Через пару лет Поночка обнаружила в кармане мужа презерватив. Поступила умно́. Устраивать скандал не стала. Просто аккуратненько вскрыла упаковку, намазала изнутри красным перцем и вновь запечатала. Через некоторое время муж заметался, как подстреленный олень. Поночка принялась ласкаться, требовать близости. Не понимая причины холодности, рыдала. Беспокоясь за мужа, настоятельно требовала вместе сходить в поликлинику. В конце концов, загнанный в угол Горошко коленопреклонённо признался в измене и поклялся – раз и навсегда. Жена нехотя простила. В доме вновь установился мир. Горошко начал всерьёз привязываться к мудрой, снисходительной жене. Увы, ум Поночки оказался короток. Под смешливую минуту призналась в ловком розыгрыше. На этом добрые отношения в семье иссякли, – злую шутку Горошко так и не простил.

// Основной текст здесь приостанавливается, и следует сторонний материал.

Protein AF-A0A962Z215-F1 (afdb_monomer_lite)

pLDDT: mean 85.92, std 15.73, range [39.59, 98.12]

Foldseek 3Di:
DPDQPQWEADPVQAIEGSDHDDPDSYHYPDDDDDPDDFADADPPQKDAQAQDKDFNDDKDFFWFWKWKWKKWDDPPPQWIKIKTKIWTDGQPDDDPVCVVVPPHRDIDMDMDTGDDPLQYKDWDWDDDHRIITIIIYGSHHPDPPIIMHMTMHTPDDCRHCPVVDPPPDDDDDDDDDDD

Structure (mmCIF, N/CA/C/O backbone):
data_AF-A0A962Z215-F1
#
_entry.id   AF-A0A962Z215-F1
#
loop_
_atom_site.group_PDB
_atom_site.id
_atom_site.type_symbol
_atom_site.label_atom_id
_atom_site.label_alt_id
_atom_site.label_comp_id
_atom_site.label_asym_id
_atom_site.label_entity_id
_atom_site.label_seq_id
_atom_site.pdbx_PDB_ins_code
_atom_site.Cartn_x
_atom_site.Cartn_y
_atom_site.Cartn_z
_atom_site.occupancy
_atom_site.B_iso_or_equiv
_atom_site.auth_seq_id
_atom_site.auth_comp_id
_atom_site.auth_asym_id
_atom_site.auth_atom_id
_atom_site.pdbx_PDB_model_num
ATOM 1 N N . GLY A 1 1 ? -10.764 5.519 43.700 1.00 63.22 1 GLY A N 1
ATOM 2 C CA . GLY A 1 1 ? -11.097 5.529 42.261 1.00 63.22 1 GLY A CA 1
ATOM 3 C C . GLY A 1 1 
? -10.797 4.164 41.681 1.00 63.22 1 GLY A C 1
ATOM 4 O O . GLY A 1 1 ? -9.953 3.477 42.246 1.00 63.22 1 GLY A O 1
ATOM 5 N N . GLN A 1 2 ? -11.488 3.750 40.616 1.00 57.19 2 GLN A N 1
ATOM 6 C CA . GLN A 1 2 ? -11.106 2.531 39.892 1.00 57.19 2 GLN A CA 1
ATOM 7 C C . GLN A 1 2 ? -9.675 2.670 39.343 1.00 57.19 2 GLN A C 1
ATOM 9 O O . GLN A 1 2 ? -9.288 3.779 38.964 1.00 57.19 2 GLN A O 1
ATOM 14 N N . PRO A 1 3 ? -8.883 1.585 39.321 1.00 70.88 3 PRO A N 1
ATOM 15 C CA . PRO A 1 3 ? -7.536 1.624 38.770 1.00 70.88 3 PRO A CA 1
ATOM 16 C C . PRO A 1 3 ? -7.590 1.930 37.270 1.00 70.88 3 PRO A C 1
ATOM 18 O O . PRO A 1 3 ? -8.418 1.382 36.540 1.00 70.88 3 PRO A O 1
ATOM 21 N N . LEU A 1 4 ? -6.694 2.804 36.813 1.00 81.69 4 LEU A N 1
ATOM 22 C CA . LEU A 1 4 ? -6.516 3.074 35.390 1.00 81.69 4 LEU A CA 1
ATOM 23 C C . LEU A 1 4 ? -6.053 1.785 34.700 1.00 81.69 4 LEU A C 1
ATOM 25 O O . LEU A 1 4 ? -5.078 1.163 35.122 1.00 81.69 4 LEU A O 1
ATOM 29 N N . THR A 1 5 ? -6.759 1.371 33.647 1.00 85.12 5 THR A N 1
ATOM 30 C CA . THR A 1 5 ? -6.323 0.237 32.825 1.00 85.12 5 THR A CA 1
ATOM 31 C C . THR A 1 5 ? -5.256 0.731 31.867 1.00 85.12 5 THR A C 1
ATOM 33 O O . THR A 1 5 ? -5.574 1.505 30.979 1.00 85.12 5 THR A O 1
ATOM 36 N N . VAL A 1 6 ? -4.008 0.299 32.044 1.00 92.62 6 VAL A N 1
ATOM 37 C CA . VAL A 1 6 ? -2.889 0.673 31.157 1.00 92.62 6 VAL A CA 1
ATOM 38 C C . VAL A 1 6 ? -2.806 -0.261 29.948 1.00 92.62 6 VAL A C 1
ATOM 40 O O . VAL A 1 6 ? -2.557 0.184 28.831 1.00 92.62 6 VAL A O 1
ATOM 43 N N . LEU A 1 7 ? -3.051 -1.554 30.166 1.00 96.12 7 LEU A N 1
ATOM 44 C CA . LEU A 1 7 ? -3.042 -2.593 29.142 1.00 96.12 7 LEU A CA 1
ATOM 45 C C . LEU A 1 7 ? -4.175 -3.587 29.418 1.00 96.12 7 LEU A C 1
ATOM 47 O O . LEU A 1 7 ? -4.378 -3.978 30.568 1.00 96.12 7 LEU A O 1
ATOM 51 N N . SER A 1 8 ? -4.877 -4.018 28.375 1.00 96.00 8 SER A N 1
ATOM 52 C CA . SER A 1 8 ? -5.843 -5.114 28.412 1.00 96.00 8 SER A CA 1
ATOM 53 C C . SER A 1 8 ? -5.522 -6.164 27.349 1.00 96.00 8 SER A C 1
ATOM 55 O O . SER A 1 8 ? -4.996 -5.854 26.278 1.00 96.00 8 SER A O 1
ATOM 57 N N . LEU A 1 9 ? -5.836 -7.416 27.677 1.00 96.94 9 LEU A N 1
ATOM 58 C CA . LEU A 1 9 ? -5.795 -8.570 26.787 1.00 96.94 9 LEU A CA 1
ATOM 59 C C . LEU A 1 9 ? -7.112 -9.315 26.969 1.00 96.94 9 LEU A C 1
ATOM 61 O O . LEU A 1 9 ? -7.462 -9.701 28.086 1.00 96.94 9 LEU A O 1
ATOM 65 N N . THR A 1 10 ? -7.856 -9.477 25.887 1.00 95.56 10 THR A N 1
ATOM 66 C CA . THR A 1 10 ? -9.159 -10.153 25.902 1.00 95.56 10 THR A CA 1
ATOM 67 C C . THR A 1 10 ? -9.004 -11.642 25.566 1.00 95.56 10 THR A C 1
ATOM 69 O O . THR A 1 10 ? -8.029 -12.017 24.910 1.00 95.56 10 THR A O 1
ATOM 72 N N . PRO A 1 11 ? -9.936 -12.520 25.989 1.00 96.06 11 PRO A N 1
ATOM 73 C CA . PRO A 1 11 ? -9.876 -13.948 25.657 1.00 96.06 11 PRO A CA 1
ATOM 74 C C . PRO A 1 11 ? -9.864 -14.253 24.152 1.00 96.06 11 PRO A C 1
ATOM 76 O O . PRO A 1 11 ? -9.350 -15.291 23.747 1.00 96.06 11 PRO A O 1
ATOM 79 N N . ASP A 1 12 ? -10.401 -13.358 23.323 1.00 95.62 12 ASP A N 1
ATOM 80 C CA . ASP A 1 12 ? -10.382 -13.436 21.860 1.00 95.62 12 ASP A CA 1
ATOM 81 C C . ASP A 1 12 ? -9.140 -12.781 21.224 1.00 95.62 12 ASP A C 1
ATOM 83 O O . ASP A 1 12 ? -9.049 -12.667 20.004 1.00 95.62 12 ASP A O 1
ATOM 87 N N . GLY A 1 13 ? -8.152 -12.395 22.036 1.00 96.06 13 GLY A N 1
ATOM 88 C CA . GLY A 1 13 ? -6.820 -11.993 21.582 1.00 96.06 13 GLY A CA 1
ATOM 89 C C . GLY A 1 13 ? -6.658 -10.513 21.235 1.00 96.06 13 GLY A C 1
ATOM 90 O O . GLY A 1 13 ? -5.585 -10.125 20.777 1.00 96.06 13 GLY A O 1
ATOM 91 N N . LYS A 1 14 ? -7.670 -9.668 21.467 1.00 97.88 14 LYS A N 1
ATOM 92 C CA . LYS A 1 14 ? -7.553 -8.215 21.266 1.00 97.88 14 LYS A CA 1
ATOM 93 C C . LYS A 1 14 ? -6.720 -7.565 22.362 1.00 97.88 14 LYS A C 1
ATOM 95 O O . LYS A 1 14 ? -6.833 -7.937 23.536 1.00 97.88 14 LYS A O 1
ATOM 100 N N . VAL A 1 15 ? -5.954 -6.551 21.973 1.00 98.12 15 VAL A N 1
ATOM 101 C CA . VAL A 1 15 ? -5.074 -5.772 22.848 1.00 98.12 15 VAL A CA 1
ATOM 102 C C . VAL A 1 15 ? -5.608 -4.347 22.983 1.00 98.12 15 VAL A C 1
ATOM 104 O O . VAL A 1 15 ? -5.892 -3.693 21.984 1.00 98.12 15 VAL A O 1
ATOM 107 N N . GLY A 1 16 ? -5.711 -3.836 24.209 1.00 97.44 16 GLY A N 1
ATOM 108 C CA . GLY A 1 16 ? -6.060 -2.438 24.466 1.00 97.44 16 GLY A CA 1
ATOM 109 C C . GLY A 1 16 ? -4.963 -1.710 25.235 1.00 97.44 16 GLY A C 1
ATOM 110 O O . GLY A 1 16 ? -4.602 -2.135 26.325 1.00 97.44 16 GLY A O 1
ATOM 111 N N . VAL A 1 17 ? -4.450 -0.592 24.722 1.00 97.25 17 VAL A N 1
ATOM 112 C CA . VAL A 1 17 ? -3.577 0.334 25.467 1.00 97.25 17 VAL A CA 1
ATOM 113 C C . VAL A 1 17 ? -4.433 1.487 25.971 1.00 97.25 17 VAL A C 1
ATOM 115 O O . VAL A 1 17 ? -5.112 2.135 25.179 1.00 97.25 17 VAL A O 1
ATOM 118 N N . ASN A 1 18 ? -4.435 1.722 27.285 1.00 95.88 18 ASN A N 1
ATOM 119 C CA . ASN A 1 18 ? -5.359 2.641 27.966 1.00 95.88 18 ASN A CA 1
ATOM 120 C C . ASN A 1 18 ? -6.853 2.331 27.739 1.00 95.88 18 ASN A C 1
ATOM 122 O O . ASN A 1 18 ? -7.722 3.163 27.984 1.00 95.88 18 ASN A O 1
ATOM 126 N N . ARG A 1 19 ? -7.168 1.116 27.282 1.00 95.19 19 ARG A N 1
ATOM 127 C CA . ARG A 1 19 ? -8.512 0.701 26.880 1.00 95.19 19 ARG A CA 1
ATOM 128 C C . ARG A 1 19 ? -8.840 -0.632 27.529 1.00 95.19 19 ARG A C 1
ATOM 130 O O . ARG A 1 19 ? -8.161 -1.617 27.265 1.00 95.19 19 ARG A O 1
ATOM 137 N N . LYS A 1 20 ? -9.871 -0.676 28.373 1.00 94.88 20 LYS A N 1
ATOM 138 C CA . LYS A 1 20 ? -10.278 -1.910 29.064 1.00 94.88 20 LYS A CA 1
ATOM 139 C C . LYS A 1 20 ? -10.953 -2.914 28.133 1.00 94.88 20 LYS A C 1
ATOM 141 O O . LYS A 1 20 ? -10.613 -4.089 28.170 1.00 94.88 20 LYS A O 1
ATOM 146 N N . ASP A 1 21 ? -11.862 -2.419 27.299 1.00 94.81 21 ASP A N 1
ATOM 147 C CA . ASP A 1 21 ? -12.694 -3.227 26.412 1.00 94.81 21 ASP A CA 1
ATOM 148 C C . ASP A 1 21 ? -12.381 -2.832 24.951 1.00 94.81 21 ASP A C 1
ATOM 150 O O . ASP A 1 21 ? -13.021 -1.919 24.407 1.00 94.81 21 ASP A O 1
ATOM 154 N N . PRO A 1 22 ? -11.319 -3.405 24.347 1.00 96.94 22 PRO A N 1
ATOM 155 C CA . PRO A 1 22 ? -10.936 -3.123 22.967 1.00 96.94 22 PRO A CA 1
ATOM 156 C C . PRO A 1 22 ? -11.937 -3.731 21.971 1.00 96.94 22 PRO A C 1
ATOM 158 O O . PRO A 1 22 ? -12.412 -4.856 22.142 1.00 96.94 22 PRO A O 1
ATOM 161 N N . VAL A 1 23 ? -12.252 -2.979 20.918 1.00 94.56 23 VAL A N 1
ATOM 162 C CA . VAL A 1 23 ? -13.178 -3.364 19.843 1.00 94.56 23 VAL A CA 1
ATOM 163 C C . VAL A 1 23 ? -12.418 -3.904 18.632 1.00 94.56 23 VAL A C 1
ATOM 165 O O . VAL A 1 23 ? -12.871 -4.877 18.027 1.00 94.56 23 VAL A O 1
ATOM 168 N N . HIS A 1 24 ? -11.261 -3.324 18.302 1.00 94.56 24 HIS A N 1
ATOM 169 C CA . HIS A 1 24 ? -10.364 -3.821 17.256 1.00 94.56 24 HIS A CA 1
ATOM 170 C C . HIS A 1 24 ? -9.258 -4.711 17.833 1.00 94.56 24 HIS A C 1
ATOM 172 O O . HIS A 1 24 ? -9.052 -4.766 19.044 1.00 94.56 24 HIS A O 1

Только начали игру, как в дверь позвонили.
– Валентин, открой. Я Илюшеньку пеленаю! – закричала жена.
– Не видишь, я занят! – раздраженно отреагировал супруг.

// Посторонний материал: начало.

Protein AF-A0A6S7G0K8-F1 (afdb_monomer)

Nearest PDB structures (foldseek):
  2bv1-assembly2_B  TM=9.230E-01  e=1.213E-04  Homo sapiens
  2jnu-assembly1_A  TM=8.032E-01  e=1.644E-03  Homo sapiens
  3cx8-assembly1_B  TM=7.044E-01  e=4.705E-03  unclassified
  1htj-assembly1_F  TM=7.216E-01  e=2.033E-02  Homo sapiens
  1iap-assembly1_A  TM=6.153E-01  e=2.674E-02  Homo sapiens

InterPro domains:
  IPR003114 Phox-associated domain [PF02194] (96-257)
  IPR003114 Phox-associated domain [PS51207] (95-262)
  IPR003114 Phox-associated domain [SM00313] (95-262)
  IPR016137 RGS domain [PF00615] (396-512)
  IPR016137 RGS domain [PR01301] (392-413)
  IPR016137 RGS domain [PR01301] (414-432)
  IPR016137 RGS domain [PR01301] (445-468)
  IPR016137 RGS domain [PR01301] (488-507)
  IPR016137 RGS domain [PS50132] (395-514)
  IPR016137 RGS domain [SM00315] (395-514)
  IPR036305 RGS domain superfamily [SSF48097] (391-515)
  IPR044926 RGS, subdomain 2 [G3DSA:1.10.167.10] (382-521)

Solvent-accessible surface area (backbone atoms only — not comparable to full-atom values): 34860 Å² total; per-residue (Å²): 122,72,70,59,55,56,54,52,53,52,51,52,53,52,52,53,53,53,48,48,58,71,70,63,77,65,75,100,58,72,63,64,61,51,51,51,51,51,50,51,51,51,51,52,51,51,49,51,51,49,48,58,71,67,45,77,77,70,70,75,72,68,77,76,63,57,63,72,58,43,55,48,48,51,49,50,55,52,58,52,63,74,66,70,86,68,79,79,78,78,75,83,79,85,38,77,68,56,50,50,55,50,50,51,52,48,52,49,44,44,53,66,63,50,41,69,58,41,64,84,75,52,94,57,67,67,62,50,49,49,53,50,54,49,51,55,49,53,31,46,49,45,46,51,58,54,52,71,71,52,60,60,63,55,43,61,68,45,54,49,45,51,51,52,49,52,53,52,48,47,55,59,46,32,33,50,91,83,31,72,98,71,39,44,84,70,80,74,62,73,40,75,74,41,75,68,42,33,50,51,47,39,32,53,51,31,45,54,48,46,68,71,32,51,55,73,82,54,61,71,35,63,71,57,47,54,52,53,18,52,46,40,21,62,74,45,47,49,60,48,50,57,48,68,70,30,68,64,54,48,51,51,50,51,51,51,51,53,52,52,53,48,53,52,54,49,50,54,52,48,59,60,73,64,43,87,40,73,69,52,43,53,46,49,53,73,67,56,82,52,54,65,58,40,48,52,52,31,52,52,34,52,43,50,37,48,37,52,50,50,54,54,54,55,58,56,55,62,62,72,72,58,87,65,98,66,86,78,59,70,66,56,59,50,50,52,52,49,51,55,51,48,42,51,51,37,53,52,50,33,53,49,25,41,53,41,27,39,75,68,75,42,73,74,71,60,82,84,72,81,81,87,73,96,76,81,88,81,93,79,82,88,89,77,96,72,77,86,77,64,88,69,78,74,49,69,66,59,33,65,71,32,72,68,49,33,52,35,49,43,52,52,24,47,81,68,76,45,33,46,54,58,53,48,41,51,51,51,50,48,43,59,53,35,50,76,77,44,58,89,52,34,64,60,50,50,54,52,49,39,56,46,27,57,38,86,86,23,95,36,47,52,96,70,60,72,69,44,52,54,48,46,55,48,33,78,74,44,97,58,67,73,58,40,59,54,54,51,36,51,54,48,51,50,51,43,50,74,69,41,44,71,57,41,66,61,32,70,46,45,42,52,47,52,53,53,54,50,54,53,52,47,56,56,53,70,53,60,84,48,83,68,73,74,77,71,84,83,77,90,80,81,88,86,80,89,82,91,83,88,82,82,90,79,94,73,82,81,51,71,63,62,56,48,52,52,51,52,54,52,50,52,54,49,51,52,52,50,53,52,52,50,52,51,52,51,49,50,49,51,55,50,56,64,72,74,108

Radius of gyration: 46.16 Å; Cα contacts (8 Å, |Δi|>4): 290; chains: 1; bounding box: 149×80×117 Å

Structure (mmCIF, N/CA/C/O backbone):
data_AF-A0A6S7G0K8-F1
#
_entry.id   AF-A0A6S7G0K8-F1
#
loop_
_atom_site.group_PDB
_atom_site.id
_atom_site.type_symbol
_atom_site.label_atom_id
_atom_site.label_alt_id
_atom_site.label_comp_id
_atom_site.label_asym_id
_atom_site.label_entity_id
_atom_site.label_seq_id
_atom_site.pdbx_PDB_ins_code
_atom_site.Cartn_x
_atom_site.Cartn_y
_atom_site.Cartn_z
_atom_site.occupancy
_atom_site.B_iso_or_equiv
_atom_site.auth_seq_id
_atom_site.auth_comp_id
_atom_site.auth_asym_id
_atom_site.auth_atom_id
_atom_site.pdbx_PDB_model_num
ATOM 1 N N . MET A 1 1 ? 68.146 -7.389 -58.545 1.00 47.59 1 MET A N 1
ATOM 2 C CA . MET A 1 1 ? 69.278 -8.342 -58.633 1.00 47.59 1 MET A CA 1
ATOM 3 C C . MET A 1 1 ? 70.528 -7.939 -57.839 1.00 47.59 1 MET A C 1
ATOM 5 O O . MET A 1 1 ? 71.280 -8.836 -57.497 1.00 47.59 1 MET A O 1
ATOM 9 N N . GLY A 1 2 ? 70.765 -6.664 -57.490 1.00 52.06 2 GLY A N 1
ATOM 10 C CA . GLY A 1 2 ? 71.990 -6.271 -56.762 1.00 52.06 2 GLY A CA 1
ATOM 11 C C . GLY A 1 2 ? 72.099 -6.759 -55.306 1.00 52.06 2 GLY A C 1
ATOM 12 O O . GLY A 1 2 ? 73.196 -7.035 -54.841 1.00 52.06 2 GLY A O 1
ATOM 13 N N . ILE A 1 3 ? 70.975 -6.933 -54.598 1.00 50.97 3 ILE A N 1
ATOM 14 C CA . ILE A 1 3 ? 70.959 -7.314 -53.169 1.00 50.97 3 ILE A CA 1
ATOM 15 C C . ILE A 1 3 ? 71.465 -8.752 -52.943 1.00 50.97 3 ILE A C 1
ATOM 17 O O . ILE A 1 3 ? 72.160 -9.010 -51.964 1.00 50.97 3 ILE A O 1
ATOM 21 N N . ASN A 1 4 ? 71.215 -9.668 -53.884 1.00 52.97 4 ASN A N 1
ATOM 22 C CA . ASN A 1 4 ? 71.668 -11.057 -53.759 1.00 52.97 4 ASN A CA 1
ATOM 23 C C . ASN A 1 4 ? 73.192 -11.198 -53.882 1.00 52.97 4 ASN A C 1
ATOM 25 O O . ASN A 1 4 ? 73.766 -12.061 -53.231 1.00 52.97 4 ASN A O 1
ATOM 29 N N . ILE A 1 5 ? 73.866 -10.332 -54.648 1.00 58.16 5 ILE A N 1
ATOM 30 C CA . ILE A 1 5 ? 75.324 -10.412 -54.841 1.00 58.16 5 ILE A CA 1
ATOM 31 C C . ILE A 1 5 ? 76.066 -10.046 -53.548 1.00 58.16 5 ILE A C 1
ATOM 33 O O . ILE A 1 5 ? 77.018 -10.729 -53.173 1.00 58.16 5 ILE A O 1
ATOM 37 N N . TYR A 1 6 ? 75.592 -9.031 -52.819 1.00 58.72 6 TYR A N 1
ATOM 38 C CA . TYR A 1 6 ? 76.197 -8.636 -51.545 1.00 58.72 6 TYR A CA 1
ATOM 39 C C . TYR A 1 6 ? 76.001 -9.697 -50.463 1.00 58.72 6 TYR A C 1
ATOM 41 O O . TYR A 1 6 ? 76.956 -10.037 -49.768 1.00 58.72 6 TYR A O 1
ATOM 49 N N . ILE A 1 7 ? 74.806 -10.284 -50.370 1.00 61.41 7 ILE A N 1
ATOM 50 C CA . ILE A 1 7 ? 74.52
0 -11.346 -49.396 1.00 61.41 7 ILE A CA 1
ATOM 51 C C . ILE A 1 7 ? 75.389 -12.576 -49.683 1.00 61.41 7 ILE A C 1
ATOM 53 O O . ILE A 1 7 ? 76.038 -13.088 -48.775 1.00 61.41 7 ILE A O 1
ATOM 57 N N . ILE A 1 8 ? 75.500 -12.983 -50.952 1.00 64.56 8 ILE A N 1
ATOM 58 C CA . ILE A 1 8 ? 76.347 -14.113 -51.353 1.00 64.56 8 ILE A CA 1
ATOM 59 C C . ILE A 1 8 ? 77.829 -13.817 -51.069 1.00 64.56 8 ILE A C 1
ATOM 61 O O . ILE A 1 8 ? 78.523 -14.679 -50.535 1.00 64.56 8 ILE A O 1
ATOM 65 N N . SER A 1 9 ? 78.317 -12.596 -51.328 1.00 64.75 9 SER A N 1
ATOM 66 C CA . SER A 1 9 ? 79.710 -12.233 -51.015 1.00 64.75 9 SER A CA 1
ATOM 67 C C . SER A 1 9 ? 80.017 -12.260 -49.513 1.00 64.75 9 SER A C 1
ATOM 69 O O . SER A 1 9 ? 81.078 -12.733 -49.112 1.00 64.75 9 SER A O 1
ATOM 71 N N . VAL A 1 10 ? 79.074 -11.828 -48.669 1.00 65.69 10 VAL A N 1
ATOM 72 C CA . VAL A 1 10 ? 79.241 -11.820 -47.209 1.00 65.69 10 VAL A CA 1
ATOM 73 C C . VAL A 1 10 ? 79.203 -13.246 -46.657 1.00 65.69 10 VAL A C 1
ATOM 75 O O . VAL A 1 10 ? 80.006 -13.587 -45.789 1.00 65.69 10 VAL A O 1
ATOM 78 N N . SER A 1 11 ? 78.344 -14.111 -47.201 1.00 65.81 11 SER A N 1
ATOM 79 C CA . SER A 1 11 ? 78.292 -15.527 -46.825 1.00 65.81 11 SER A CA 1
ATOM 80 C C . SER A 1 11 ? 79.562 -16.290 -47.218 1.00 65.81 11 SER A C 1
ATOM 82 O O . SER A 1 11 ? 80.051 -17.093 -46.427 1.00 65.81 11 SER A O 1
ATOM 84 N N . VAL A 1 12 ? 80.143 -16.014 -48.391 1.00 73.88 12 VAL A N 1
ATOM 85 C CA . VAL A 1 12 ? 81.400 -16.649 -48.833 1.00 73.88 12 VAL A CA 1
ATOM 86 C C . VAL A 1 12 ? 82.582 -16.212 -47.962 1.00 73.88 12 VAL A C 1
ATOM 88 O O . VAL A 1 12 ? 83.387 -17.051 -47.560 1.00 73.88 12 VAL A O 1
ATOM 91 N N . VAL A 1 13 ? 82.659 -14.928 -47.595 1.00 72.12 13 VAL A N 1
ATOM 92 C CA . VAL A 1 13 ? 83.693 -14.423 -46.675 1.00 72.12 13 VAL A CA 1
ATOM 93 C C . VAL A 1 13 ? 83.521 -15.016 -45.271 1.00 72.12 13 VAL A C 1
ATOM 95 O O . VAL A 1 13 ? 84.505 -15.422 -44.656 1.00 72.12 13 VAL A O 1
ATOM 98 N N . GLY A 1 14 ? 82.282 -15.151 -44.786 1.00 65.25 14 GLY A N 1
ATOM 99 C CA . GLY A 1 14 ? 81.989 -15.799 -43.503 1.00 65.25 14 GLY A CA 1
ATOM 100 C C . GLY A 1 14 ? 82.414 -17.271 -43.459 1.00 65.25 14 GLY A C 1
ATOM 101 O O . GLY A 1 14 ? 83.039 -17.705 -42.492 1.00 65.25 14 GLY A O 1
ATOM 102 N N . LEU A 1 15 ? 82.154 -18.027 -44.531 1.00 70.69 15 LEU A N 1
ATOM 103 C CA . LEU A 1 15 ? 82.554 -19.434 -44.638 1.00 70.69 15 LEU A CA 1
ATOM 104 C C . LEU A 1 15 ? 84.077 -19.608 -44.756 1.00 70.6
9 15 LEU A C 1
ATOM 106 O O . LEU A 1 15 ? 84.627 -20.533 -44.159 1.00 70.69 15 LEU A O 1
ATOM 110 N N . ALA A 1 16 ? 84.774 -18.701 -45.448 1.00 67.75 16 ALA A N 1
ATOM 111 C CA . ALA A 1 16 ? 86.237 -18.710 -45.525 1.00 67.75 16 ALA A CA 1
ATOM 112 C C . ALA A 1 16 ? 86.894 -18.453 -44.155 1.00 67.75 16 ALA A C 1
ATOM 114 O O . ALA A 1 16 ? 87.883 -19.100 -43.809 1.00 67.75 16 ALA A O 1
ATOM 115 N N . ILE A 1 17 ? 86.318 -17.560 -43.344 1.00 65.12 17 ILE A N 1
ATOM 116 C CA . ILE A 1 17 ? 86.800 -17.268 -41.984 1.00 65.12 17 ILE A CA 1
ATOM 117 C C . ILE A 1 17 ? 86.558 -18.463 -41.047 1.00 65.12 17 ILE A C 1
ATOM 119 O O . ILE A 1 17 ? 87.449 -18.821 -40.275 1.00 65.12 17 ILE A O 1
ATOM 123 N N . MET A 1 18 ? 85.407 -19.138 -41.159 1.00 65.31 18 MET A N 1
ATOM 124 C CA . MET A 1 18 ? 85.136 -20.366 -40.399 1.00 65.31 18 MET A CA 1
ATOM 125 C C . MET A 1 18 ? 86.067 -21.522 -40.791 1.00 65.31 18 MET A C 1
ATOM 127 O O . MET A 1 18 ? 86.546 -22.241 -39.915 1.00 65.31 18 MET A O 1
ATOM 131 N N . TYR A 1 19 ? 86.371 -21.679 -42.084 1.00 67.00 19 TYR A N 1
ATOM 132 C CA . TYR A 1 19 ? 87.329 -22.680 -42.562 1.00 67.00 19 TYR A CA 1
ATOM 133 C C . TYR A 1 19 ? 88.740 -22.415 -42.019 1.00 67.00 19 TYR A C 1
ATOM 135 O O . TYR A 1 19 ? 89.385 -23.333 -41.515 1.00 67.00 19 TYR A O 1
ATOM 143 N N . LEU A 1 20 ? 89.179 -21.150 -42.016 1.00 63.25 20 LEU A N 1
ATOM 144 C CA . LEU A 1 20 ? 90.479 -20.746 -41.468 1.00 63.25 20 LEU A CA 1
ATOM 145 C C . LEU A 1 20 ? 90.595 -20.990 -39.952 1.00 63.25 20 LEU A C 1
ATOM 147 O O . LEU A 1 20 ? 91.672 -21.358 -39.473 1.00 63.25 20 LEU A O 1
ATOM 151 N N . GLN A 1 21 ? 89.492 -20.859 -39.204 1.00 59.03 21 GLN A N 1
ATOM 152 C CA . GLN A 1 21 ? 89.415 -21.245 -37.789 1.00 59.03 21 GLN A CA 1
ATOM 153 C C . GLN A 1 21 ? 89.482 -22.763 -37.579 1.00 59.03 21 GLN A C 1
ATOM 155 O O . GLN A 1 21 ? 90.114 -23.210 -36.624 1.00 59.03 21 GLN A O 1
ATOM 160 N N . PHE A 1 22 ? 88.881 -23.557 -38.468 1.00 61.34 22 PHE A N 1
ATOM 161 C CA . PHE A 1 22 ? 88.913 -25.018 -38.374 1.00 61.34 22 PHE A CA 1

– Совсем обнаглела, – пожаловался он друзьям.
Вновь послышалось треньканье звонка. Стоптанные тапки зашаркали по паркету.
– Походка, как у слонихи. А ноги! Толстые, мясистые. Ляжки синюшные. От женщины аромат должен истекать. Сиренью, тополями пахнуть. А от этой вечно какой-то тюлькой тянет. И как это я лажанулся? – посетовал Горошко.
Он всё не мог простить кроткой жене того злого розыгрыша.
– Прямо, – донёсся голос Поночки.
Дверь отворилась, и, к всеобщей оторопи, в комнату вошёл Девятьяров – ещё недавно зампред Зарельсового райисполкома, ныне – первый секретарь обкома комсомола. И вместе с ним – Робик Баулин. Вид Робика был удивителен. Вечно взлохмаченные патлы, хоть и не коротко, но подстрижены. Вместо привычного «хиппового прикида» на нём был строгий, с галстуком костюм – с комсомольским значком на лацкане. Робик поёживался – в официозе чувствовал себя неуютно – словно новобранец в непригнанной форме.
Настороженные, поднялись. Потянулись здороваться.
– Нежданный, но дорогой гость, – выжидательно произнёс хозяин – Горошко.
Робик выдвинулся вперёд:
– Вот, прилип как банный лист к заднице – подай ему Ляпкина-Тяпкина, – в прежней, развязной своей манере ткнул он в комсомольского лидера. Девятьяров без эмоций отодвинул говоруна, подошёл к Поплагуеву. Алька поскучнел. Понять, с чем пришёл комсомольский секретарь, было нетрудно.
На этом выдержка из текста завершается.